───── DATA PROVIDED

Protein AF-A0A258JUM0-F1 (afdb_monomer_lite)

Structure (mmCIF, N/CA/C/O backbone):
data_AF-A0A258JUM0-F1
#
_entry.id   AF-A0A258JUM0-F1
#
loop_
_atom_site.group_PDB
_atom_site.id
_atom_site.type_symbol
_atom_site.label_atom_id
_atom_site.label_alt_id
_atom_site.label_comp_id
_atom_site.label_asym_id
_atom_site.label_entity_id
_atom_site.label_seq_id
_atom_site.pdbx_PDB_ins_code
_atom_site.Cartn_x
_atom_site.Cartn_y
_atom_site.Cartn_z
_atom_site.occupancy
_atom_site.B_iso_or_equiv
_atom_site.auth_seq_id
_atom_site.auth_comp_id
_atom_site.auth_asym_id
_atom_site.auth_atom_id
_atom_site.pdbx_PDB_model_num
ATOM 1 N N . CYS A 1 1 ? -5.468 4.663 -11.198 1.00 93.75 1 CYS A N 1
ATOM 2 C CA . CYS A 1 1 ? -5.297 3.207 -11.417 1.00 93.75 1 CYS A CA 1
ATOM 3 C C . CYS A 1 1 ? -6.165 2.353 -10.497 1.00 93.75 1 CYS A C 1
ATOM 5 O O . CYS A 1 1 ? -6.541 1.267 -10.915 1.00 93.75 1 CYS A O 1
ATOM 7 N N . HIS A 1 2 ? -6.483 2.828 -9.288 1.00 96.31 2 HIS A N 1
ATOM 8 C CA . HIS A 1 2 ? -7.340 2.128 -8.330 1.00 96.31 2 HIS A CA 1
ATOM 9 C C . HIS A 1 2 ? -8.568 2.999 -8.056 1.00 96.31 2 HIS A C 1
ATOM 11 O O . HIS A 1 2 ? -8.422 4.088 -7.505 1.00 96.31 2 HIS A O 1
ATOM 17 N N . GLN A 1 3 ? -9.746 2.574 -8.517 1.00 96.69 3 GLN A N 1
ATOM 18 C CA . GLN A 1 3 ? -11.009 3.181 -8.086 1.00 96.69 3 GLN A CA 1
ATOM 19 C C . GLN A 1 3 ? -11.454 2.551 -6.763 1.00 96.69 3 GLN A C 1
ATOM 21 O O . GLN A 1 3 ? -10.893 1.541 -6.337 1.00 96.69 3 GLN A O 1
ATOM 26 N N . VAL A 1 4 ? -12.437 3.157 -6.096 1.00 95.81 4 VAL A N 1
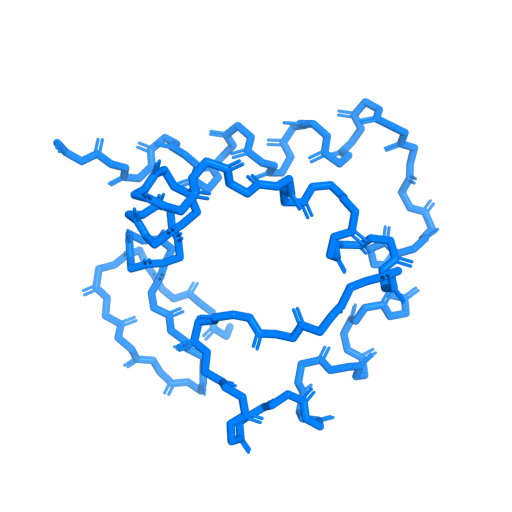ATOM 27 C CA . VAL A 1 4 ? -12.857 2.716 -4.759 1.00 95.81 4 VAL A CA 1
ATOM 28 C C . VAL A 1 4 ? -13.462 1.314 -4.794 1.00 95.81 4 VAL A C 1
ATOM 30 O O . VAL A 1 4 ? -13.041 0.442 -4.040 1.00 95.81 4 VAL A O 1
ATOM 33 N N . ASP A 1 5 ? -14.414 1.087 -5.693 1.00 95.88 5 ASP A N 1
ATOM 34 C CA . ASP A 1 5 ? -15.272 -0.100 -5.734 1.00 95.88 5 ASP A CA 1
ATOM 35 C C . ASP A 1 5 ? -15.199 -0.872 -7.060 1.00 95.88 5 ASP A C 1
ATOM 37 O O . ASP A 1 5 ? -15.788 -1.944 -7.1
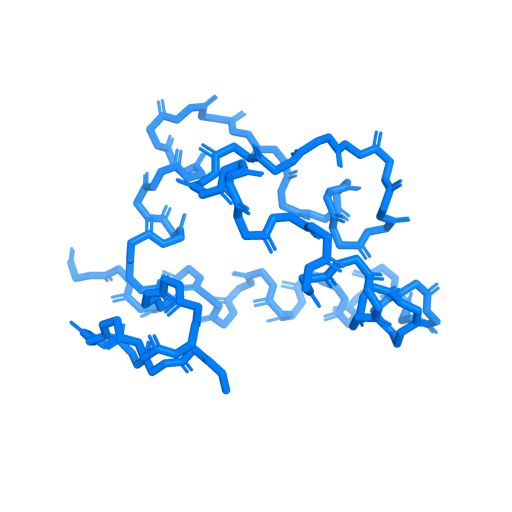85 1.00 95.88 5 ASP A O 1
ATOM 41 N N . SER A 1 6 ? -14.441 -0.373 -8.039 1.00 95.75 6 SER A N 1
ATOM 42 C CA . SER A 1 6 ? -14.320 -0.987 -9.359 1.00 95.75 6 SER A CA 1
ATOM 43 C C . SER A 1 6 ? -12.863 -1.268 -9.742 1.00 95.75 6 SER A C 1
ATOM 45 O O . SER A 1 6 ? -11.940 -0.499 -9.444 1.00 95.75 6 SER A O 1
ATOM 47 N N . LYS A 1 7 ? -12.645 -2.402 -10.417 1.00 94.62 7 LYS A N 1
ATOM 48 C CA . LYS A 1 7 ? -11.367 -2.705 -11.067 1.00 94.62 7 LYS A CA 1
ATOM 49 C C . LYS A 1 7 ? -11.241 -1.842 -12.322 1.00 94.62 7 LYS A C 1
ATOM 51 O O . LYS A 1 7 ? -12.165 -1.781 -13.129 1.00 94.62 7 LYS A O 1
ATOM 56 N N . THR A 1 8 ? -10.083 -1.210 -12.499 1.00 92.88 8 THR A N 1
ATOM 57 C CA . THR A 1 8 ? -9.728 -0.531 -13.757 1.00 92.88 8 THR A CA 1
ATOM 58 C C . THR A 1 8 ? -8.445 -1.146 -14.312 1.00 92.88 8 THR A C 1
ATOM 60 O O . THR A 1 8 ? -8.449 -2.316 -14.678 1.00 92
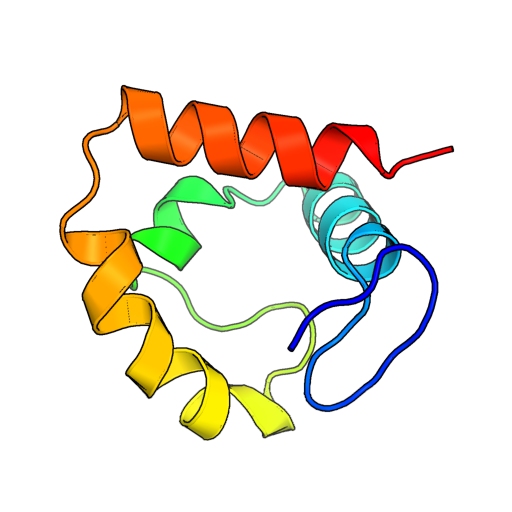.88 8 THR A O 1
ATOM 63 N N . ILE A 1 9 ? -7.336 -0.402 -14.327 1.00 93.19 9 ILE A N 1
ATOM 64 C CA . ILE A 1 9 ? -6.006 -0.956 -14.617 1.00 93.19 9 ILE A CA 1
ATOM 65 C C . ILE A 1 9 ? -5.551 -1.830 -13.442 1.00 93.19 9 ILE A C 1
ATOM 67 O O . ILE A 1 9 ? -5.054 -2.933 -13.639 1.00 93.19 9 ILE A O 1
ATOM 71 N N . GLY A 1 10 ? -5.744 -1.341 -12.215 1.00 95.62 10 GLY A N 1
ATOM 72 C CA . GLY A 1 10 ? -5.472 -2.082 -10.990 1.00 95.62 10 GLY A CA 1
ATOM 73 C C . GLY A 1 10 ? -6.751 -2.526 -10.270 1.00 95.62 10 GLY A C 1
ATOM 74 O O . GLY A 1 10 ? -7.847 -2.068 -10.622 1.00 95.62 10 GLY A O 1
ATOM 75 N N . PRO A 1 11 ? -6.609 -3.394 -9.249 1.00 96.94 11 PRO A N 1
ATOM 76 C CA . PRO A 1 11 ? -7.697 -3.776 -8.346 1.00 96.94 11 PRO A CA 1
ATOM 77 C C . PRO A 1 11 ? -8.297 -2.553 -7.641 1.00 96.94 11 PRO A C 1
ATOM 79 O O . PRO A 1 11 ? -7.639 -1.514 -7.521 1.00 96.94 11 PRO A O 1
ATOM 82 N N . SER A 1 12 ? -9.541 -2.662 -7.177 1.00 97.56 12 SER A N 1
ATOM 83 C CA . SER A 1 12 ? -10.174 -1.575 -6.421 1.00 97.56 12 SER A CA 1
ATOM 84 C C . SER A 1 12 ? -9.523 -1.407 -5.043 1.00 97.56 12 SER A C 1
ATOM 86 O O . SER A 1 12 ? -8.941 -2.353 -4.507 1.00 97.56 12 SER A O 1
ATOM 88 N N . THR A 1 13 ? -9.614 -0.222 -4.430 1.00 97.56 13 THR A N 1
ATOM 89 C CA . THR A 1 13 ? -9.079 -0.038 -3.067 1.00 97.56 13 THR A CA 1
ATOM 90 
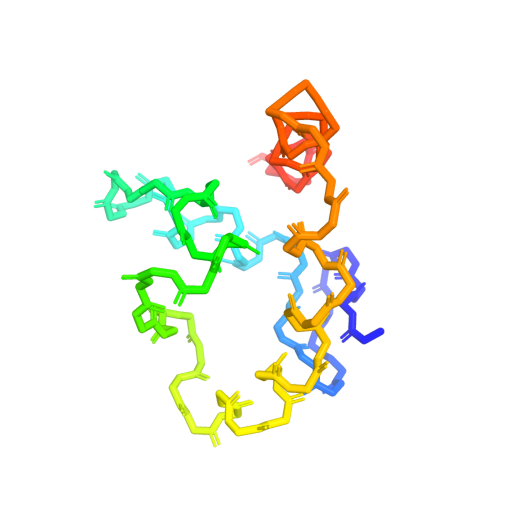C C . THR A 1 13 ? -9.811 -0.911 -2.050 1.00 97.56 13 THR A C 1
ATOM 92 O O . THR A 1 13 ? -9.168 -1.417 -1.132 1.00 97.56 13 THR A O 1
ATOM 95 N N . GLN A 1 14 ? -11.101 -1.190 -2.273 1.00 97.69 14 GLN A N 1
ATOM 96 C CA . GLN A 1 14 ? -11.877 -2.150 -1.486 1.00 97.69 14 GLN A CA 1
ATOM 97 C C . GLN A 1 14 ? -11.323 -3.570 -1.554 1.00 97.69 14 GLN A C 1
ATOM 99 O O . GLN A 1 14 ? -11.176 -4.227 -0.523 1.00 97.69 14 GLN A O 1
ATOM 104 N N . GLU A 1 15 ? -11.012 -4.051 -2.757 1.00 97.56 15 GLU A N 1
ATOM 105 C CA . GLU A 1 15 ? -10.440 -5.382 -2.963 1.00 97.56 15 GLU A CA 1
ATOM 106 C C . GLU A 1 15 ? -9.053 -5.491 -2.322 1.00 97.56 15 GLU A C 1
ATOM 108 O O . GLU A 1 15 ? -8.779 -6.458 -1.607 1.00 97.56 15 GLU A O 1
ATOM 113 N N . ILE A 1 16 ? -8.211 -4.465 -2.504 1.00 97.88 16 ILE A N 1
ATOM 114 C CA . ILE A 1 16 ? -6.896 -4.378 -1.861 1.00 97.88 16 ILE A CA 1
ATOM 115 C C . ILE A 1 16 ? -7.061 -4.473 -0.340 1.00 97.88 16 ILE A C 1
ATOM 117 O O . ILE A 1 16 ? -6.486 -5.362 0.287 1.00 97.88 16 ILE A O 1
ATOM 121 N N . ALA A 1 17 ? -7.874 -3.602 0.256 1.00 98.12 17 ALA A N 1
ATOM 122 C CA . ALA A 1 17 ? -8.058 -3.561 1.701 1.00 98.12 17 ALA A CA 1
ATOM 123 C C . ALA A 1 17 ? -8.598 -4.888 2.259 1.00 98.12 17 ALA A C 1
ATOM 125 O O . ALA A 1 17 ? -8.123 -5.372 3.289 1.00 98.12 17 ALA A O 1
ATOM 126 N N . LYS A 1 18 ? -9.550 -5.518 1.556 1.00 98.00 18 LYS A N 1
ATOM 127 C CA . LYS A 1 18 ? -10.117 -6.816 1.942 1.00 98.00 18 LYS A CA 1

──────────

HOW TO COMPLETE THIS TASK → Transcribe the lines from the first line of the records through the line that contains "ATOM 9 C C .", both included, and add nothing else.

FINISHED TASK →
Protein AF-A0A258JUM0-F1 (afdb_monomer_lite)

Structure (mmCIF, N/CA/C/O backbone):
data_AF-A0A258JUM0-F1
#
_entry.id   AF-A0A258JUM0-F1
#
loop_
_atom_site.group_PDB
_atom_site.id
_atom_site.type_symbol
_atom_site.label_atom_id
_atom_site.label_alt_id
_atom_site.label_comp_id
_atom_site.label_asym_id
_atom_site.label_entity_id
_atom_site.label_seq_id
_atom_site.pdbx_PDB_ins_code
_atom_site.Cartn_x
_atom_site.Cartn_y
_atom_site.Cartn_z
_atom_site.occupancy
_atom_site.B_iso_or_equiv
_atom_site.auth_seq_id
_atom_site.auth_comp_id
_atom_site.auth_asym_id
_atom_site.auth_atom_id
_atom_site.pdbx_PDB_model_num
ATOM 1 N N . CYS A 1 1 ? -5.468 4.663 -11.198 1.00 93.75 1 CYS A N 1
ATOM 2 C CA . CYS A 1 1 ? -5.297 3.207 -11.417 1.00 93.75 1 CYS A CA 1
ATOM 3 C C . CYS A 1 1 ? -6.165 2.353 -10.497 1.00 93.75 1 CYS A C 1
ATOM 5 O O . CYS A 1 1 ? -6.541 1.267 -10.915 1.00 93.75 1 CYS A O 1
ATOM 7 N N . HIS A 1 2 ? -6.483 2.828 -9.288 1.00 96.31 2 HIS A N 1
ATOM 8 C CA . HIS A 1 2 ? -7.340 2.128 -8.330 1.00 96.31 2 HIS A CA 1
ATOM 9 C C . HIS A 1 2 ? -8.568 2.999 -8.056 1.00 96.31 2 HIS A C 1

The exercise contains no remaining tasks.